It’s become fashionable, almost expected, to poke fun at the #fitspiration crowd. The messages are counterproductive, the status updates reek of insecurity, the list goes on. Even magazines with no business in fitness are getting into the act with headlines like these: “People who post their fitness routine to Facebook have psychological problems, study claims.”
There is some truth to these claims, but before jumping on the hater’s high horse, consider this: fitness has always been a social endeavor. Even before the first Olympic games more than 2500 years ago, health, fitness, and nutrition have been closely tied to status, competition, and even divinity. As the times have changed, our victory shout has become our status update and olive wreaths have become Facebook ‘likes,’ but human nature is the same.
The internet allows for new ways to share information and create relationships, and it is up to us to leverage these relationships in a productive way, just like the physical culture clubs of the early 2000s, the Persian zurkhaneh, and the Greek gymnasia have done in times past.
We share on social media for four reasons: a need for validation, self-expression, communication, and to share information. [Photo courtesy of Pixabay]
Social Media and Habit Change
The ALS Ice Bucket Challenge and 22-Pushup Challenge have taught us an important lesson: community has the power to get us to do things we would normally never do.
In his book Influence, Dr. Robert Cialdini outlines three mechanisms that explain how these systems work, and how we can use these to our advantage to help us generate our own change:
- The Written Word. There’s power in writing things down, and this power is multiplied by the public eye. The internet never forgets, and a written commitment to a clear goal cuts off your exit routes when things get difficult and you start thinking “I didn’t really mean I wanted a 1400 pound total… 1200 is more reasonable.”

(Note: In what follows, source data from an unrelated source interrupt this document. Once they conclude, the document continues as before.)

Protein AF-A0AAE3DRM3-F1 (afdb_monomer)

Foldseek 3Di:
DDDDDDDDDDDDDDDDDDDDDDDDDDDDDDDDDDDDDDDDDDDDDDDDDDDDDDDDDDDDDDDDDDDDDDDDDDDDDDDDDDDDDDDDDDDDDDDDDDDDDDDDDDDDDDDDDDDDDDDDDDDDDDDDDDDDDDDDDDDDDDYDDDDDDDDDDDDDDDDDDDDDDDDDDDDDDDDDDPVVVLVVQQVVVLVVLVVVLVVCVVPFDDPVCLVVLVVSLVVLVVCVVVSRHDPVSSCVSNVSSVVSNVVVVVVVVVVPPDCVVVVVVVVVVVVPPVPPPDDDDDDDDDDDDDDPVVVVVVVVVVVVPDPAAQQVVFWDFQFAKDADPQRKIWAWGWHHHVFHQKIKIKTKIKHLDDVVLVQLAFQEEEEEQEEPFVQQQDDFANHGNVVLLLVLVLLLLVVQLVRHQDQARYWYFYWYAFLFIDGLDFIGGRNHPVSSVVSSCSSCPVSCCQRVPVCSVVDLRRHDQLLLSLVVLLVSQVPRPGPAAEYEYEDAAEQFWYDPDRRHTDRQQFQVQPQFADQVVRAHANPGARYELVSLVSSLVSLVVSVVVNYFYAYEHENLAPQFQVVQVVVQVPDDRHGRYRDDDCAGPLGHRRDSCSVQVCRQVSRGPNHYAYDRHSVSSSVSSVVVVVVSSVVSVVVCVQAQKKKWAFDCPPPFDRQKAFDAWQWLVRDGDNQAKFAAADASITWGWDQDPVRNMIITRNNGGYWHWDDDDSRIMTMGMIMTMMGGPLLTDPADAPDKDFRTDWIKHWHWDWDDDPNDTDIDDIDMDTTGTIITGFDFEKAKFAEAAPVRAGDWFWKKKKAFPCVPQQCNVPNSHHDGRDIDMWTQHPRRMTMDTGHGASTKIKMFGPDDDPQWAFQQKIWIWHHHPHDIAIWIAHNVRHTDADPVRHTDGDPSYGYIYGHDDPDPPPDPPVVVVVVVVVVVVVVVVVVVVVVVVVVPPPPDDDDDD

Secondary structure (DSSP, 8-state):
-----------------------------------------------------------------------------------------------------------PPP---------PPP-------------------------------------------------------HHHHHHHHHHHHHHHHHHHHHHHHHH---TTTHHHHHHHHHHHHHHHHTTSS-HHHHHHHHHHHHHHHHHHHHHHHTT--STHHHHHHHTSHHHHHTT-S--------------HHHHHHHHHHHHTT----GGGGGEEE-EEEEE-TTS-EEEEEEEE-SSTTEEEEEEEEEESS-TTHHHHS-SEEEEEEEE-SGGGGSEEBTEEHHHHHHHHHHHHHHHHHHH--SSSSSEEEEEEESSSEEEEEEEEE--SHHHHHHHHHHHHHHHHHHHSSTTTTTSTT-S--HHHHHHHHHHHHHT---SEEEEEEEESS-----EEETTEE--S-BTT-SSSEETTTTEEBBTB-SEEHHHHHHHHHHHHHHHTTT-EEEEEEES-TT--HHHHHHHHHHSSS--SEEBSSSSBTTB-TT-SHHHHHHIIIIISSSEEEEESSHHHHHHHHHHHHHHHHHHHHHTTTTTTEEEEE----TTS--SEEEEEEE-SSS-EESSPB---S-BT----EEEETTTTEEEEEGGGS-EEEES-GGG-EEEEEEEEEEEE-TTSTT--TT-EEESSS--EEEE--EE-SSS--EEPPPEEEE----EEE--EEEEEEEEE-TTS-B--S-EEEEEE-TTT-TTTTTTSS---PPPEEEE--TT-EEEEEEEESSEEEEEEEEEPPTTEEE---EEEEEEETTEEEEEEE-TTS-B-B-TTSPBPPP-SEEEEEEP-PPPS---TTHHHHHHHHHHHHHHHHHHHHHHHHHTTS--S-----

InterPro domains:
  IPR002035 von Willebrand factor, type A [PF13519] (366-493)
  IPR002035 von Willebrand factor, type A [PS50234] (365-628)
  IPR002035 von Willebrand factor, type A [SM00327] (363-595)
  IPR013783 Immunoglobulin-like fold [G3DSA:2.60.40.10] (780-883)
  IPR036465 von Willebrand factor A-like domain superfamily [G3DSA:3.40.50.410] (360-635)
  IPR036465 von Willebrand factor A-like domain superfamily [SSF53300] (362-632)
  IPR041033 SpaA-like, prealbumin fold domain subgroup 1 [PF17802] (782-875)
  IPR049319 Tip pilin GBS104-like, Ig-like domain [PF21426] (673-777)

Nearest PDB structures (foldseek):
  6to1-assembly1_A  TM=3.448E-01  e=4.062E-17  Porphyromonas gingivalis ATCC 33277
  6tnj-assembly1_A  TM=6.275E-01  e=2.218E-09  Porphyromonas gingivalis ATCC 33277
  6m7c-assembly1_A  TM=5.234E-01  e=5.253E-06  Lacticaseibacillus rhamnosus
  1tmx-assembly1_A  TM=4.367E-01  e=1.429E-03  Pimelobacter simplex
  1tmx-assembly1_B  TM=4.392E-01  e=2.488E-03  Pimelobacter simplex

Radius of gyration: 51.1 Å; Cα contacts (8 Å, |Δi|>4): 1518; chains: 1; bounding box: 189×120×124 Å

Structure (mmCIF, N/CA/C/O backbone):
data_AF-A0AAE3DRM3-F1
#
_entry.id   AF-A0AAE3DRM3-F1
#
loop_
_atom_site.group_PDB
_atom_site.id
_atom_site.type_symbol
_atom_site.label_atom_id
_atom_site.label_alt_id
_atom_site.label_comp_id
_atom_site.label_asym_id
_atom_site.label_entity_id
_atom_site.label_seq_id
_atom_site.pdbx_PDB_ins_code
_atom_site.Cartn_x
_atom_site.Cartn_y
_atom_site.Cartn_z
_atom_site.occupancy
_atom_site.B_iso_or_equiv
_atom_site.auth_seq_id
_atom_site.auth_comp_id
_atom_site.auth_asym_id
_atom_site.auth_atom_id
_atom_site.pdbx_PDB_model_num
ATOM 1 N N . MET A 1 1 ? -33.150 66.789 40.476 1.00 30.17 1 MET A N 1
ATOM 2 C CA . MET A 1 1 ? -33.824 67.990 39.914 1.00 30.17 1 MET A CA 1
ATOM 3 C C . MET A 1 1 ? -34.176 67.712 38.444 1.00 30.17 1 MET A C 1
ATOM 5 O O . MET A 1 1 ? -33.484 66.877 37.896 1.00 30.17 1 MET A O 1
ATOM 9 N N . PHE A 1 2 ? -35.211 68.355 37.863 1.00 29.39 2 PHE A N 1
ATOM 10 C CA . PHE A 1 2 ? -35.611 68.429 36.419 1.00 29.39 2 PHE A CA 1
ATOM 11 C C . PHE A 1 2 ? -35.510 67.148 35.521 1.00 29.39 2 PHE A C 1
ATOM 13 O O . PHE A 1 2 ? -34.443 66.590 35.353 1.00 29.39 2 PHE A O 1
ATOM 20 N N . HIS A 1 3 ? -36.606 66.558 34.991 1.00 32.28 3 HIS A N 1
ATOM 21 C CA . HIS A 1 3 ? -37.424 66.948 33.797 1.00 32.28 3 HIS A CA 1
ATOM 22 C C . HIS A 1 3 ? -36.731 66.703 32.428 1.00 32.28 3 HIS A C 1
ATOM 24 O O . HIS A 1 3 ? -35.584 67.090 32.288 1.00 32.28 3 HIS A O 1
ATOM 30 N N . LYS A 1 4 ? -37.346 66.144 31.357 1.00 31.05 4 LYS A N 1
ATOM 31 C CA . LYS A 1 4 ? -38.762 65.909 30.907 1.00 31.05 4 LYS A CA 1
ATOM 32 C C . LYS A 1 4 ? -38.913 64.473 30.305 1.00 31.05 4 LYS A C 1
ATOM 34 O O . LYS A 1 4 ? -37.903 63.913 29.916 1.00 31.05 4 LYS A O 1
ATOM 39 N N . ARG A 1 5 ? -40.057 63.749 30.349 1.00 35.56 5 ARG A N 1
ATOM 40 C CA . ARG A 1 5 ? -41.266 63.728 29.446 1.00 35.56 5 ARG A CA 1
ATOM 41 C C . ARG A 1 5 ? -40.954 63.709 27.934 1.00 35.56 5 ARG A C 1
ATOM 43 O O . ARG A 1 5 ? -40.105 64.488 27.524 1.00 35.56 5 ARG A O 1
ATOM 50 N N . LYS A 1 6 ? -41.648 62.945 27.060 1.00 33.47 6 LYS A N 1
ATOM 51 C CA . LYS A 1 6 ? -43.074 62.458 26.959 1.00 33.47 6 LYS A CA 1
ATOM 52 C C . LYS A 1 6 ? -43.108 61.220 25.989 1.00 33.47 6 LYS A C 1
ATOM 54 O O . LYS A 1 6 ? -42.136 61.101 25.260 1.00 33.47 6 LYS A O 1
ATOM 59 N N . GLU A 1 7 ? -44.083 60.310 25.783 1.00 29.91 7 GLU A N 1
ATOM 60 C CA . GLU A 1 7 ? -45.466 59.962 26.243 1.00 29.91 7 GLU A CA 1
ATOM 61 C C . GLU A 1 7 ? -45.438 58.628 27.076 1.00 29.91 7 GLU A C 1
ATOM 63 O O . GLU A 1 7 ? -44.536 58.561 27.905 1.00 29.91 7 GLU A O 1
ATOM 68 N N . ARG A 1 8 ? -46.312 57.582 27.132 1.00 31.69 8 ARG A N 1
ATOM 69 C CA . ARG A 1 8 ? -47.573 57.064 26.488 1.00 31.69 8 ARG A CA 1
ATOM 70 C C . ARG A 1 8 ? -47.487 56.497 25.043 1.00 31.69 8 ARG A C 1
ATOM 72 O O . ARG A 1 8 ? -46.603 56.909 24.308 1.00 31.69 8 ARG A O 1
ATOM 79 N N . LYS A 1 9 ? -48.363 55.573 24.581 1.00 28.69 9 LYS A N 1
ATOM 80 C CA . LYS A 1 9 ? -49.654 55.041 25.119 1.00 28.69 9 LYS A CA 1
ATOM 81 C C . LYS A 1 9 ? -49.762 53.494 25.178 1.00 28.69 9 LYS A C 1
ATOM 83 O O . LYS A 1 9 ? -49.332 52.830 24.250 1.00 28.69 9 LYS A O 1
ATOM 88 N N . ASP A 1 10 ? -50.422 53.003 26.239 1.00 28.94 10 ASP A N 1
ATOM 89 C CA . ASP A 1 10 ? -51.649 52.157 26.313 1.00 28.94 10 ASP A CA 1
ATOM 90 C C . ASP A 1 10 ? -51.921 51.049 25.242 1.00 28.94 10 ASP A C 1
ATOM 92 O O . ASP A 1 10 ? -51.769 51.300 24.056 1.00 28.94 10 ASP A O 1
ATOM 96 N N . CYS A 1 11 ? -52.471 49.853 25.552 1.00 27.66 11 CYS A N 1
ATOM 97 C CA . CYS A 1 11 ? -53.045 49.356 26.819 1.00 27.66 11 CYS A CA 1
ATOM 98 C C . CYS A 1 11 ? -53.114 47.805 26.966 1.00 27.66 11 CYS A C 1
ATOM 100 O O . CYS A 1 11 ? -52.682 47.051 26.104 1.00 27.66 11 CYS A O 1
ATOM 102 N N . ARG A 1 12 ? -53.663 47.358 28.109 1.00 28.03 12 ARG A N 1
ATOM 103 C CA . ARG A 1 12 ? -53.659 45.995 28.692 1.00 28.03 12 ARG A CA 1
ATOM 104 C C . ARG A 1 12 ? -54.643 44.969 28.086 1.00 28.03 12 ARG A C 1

- Social Commitment. By publicly committing to a task and surrounding yourself with friends and groups that share your goals, you hit yourself with a compliance double-whammy: you’re now under pressure to live up to your promise, and you’ve surrounded yourself with a tribe of people to emulate.
- Identity. As you do, so you become. It’s easy to think of your actions as arising from your ‘self,’ but often it’s the other way around. Even if you don’t see yourself as a ‘fit person,’ the more you “fake it ‘til you make it,” and the more people see and think of you as fit person, the more you become the type of person who adopts ‘fit’ habits, and change will begin to follow.
None of these is a substitute for personal interaction, and it is certainly possible to get it wrong. The wrong groups can reinforce ‘healthy’ behaviors that have no real positive effect, things like detoxes and coffee enemas.
Still, if you’re struggling to take the first step or facing a wall in your training, why not use every resource possible to help drive success?
Broaden Your Horizons
Facebook, Instagram, and Snapchat get all the attention when people start arguing about the merits of #fitspo, but there are alternatives to your Facebook wall if you’re looking for information and community.
Find a subgroup of serious trainees with similar goals, and you’ll often find the exchange a lot more rewarding than getting another ‘like’ from your mom.
Groups like Renaissance Periodization and Barbell Medicine provide sub-communities within Facebook where lifters can ask each other questions and share concerns without the fear of addressing their non-training (‘muggle’) friends who won’t understand.
Personally, I’ve learned a great deal from following the training logs of some great lifters on several sites and keeping a log myself at Starting Strength.
For a great example of how social media can create positive change, look no farther than Ivy Knight, the founder of Girls Who Powerlift.
She is putting herself out there in words cemented in her commitment. The social support and encouragement of the community drove her to compete, and inspired a major life change.
The platform normalized an identity and created a supportive community for many women who hadn’t really considered the possibility of lifting heavy weights.
It’s possible to troll this approach, but why? If taking on an identity as a ‘girl who powerlifts’ and wearing #peachgang shirts helps someone get on the platform, get over body issues, or feel connected to a community of capable and powerful lifters, what’s the problem?
Assess Your Goals… And Don’t Hate
Why are you sharing? In general, we share on social media for four reasons: a need for validation, self-expression, communication, and to share information.
If you seriously look back at your posts, you may find a history of validation-seeking: perfectly posed/lighted/filtered Instagram selfies and post-Fran sweat-angels designed to collect likes.
If that’s the sum of your fitness interaction, you’re missing out on what social media can do to support your program.
Find a mentor or social group. Reach out and make a connection with an author you like to express your appreciation, ask a question, or challenge a point. Follow some credible experts in your sport and actually read what they have to put out.
On the other hand, before you get grumpy about your friend’s zillionth post-run “look at me” photo, consider this: they’re doing something.
Maybe they’re posting to get attention… or maybe becoming fit was a huge transformation for them, and now it’s become an integral part of their life. Maybe the social reward helps them hit it the next day and get past the fact that running sucks (an irrefutable, scientific fact).
Maybe you’re just grumpy because you haven’t been to the gym yourself for two weeks and don’t appreciate the reminder. Maybe we should spend less time studying how other people use social media and turn our lens inward to our own habits. Just maybe.